TASK REQUIREMENTS | All lines from the opening of the entries below through the line containing "ATOM 13 O O" must be output exactly as they appear, with no other lines.

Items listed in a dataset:
Start of Block

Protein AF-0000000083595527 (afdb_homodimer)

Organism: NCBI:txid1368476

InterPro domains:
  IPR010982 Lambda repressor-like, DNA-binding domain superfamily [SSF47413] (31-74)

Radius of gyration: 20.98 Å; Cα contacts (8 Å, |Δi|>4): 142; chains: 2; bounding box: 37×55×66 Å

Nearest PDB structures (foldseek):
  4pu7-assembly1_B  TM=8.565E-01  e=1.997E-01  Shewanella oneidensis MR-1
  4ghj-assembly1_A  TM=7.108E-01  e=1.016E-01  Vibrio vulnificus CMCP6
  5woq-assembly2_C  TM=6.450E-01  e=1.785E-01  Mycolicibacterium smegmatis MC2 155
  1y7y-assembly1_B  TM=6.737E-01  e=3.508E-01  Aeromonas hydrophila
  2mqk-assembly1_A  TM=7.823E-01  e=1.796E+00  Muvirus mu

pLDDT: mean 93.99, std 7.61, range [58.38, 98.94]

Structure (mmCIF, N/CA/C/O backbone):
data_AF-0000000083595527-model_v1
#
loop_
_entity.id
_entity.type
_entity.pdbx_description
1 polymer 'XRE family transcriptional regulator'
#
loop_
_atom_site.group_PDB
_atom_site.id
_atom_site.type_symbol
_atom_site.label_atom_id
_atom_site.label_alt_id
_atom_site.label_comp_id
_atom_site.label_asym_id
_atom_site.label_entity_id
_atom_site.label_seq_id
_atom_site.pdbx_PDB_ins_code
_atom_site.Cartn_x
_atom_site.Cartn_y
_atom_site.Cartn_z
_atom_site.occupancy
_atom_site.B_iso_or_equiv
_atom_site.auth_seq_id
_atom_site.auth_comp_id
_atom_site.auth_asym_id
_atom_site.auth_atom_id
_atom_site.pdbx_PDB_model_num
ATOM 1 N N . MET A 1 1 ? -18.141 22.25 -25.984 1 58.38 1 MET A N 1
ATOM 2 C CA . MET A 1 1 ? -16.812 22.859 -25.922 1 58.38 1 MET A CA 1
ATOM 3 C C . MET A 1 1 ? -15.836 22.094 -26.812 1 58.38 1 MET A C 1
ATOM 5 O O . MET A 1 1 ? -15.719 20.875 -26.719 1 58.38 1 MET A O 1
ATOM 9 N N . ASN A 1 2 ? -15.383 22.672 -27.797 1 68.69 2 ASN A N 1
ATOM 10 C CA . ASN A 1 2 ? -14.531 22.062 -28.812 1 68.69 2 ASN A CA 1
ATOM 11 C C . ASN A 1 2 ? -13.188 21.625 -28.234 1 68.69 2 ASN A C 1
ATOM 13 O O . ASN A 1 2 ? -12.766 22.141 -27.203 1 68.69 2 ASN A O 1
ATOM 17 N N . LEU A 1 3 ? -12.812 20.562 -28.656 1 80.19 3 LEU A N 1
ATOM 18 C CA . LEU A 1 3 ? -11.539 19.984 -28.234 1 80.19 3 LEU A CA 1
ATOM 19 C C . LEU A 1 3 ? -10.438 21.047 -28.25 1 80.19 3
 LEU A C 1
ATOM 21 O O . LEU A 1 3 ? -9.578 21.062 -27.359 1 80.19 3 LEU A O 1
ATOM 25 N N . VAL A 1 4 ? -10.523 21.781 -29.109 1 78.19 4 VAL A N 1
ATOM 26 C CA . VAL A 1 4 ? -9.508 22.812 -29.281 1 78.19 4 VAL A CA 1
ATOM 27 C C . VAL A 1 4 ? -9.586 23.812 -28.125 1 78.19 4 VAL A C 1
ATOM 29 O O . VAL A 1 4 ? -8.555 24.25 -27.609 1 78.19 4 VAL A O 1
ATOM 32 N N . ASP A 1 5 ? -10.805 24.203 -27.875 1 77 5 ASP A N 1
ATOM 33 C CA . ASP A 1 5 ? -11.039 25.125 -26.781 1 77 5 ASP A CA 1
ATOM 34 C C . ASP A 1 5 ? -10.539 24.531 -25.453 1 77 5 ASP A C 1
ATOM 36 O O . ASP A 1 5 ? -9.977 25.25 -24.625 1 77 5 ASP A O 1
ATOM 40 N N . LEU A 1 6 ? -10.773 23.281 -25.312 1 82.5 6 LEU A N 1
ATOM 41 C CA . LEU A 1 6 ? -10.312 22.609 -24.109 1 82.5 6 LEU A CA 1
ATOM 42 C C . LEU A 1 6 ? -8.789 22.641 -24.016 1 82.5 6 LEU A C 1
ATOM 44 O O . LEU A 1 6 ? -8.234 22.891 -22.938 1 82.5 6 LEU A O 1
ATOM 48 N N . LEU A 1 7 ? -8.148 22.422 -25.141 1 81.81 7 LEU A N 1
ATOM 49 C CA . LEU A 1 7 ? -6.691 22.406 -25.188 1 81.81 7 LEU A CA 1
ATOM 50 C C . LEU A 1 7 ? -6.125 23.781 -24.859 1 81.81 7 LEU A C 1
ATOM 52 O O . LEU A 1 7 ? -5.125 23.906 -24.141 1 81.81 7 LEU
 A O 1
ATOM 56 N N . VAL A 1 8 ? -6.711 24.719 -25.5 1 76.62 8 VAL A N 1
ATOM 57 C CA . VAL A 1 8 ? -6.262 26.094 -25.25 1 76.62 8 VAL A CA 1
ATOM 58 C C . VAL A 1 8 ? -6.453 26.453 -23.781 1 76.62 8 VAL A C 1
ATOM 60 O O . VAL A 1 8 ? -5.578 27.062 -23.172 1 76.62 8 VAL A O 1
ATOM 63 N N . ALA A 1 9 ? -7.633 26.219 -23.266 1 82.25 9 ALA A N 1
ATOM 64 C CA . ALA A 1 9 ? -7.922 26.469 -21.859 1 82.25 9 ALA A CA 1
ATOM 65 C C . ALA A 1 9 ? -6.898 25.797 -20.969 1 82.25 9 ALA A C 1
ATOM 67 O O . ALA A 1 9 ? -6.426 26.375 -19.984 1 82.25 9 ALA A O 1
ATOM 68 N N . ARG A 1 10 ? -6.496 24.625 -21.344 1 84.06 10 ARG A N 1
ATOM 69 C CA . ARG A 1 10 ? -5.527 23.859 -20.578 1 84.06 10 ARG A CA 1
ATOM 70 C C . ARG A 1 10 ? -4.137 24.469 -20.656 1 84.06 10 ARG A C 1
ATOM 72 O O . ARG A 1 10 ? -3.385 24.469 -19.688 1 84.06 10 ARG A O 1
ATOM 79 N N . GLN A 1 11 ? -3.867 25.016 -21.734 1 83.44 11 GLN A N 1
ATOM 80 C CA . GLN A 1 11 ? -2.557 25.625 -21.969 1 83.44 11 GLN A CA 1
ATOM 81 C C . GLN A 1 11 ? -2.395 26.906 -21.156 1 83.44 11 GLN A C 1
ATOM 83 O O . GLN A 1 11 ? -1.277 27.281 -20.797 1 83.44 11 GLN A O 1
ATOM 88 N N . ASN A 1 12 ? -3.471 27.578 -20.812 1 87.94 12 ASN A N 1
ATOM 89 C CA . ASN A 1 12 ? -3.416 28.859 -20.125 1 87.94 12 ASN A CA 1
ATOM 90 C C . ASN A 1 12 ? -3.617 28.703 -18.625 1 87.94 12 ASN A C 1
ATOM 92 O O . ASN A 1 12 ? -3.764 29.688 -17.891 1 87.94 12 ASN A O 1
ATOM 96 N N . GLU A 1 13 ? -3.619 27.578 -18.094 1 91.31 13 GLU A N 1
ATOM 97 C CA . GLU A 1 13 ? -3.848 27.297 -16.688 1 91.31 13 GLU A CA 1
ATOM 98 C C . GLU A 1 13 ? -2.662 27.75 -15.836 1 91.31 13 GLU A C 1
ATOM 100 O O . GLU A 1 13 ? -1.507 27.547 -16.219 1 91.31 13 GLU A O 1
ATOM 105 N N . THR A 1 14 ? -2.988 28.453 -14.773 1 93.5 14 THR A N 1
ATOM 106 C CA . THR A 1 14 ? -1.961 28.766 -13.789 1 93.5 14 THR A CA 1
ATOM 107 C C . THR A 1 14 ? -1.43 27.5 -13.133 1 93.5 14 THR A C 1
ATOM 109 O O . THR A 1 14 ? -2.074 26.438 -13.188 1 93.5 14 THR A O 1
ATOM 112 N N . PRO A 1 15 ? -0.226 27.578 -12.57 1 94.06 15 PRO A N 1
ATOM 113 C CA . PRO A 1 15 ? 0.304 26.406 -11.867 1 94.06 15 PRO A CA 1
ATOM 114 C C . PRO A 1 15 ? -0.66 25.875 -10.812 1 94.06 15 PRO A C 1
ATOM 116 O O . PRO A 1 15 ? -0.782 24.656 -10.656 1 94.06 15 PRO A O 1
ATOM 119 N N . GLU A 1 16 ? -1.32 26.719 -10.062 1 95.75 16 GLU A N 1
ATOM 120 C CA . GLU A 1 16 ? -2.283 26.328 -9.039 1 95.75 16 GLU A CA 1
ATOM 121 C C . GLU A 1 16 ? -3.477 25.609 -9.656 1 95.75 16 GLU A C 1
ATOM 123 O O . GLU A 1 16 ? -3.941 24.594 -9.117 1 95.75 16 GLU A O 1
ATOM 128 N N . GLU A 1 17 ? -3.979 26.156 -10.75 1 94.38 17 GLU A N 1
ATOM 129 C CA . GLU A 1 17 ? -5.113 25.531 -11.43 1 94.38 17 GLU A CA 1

End of Block

EXERCISE RESULT |
Protein AF-0000000083595527 (afdb_homodimer)

Organism: NCBI:txid1368476

InterPro domains:
  IPR010982 Lambda repressor-like, DNA-binding domain superfamily [SSF47413] (31-74)

Radius of gyration: 20.98 Å; Cα contacts (8 Å, |Δi|>4): 142; chains: 2; bounding box: 37×55×66 Å

Nearest PDB structures (foldseek):
  4pu7-assembly1_B  TM=8.565E-01  e=1.997E-01  Shewanella oneidensis MR-1
  4ghj-assembly1_A  TM=7.108E-01  e=1.016E-01  Vibrio vulnificus CMCP6
  5woq-assembly2_C  TM=6.450E-01  e=1.785E-01  Mycolicibacterium smegmatis MC2 155
  1y7y-assembly1_B  TM=6.737E-01  e=3.508E-01  Aeromonas hydrophila
  2mqk-assembly1_A  TM=7.823E-01  e=1.796E+00  Muvirus mu

pLDDT: mean 93.99, std 7.61, range [58.38, 98.94]

Structure (mmCIF, N/CA/C/O backbone):
data_AF-0000000083595527-model_v1
#
loop_
_entity.id
_entity.type
_entity.pdbx_description
1 polymer 'XRE family transcriptional regulator'
#
loop_
_atom_site.group_PDB
_atom_site.id
_atom_site.type_symbol
_atom_site.label_atom_id
_atom_site.label_alt_id
_atom_site.label_comp_id
_atom_site.label_asym_id
_atom_site.label_entity_id
_atom_site.label_seq_id
_atom_site.pdbx_PDB_ins_code
_atom_site.Cartn_x
_atom_site.Cartn_y
_atom_site.Cartn_z
_atom_site.occupancy
_atom_site.B_iso_or_equiv
_atom_site.auth_seq_id
_atom_site.auth_comp_id
_atom_site.auth_asym_id
_atom_site.auth_atom_id
_atom_site.pdbx_PDB_model_num
ATOM 1 N N . MET A 1 1 ? -18.141 22.25 -25.984 1 58.38 1 MET A N 1
ATOM 2 C CA . MET A 1 1 ? -16.812 22.859 -25.922 1 58.38 1 MET A CA 1
ATOM 3 C C . MET A 1 1 ? -15.836 22.094 -26.812 1 58.38 1 MET A C 1
ATOM 5 O O . MET A 1 1 ? -15.719 20.875 -26.719 1 58.38 1 MET A O 1
ATOM 9 N N . ASN A 1 2 ? -15.383 22.672 -27.797 1 68.69 2 ASN A N 1
ATOM 10 C CA . ASN A 1 2 ? -14.531 22.062 -28.812 1 68.69 2 ASN A CA 1
ATOM 11 C C . ASN A 1 2 ? -13.188 21.625 -28.234 1 68.69 2 ASN A C 1
ATOM 13 O O . ASN A 1 2 ? -12.766 22.141 -27.203 1 68.69 2 ASN A O 1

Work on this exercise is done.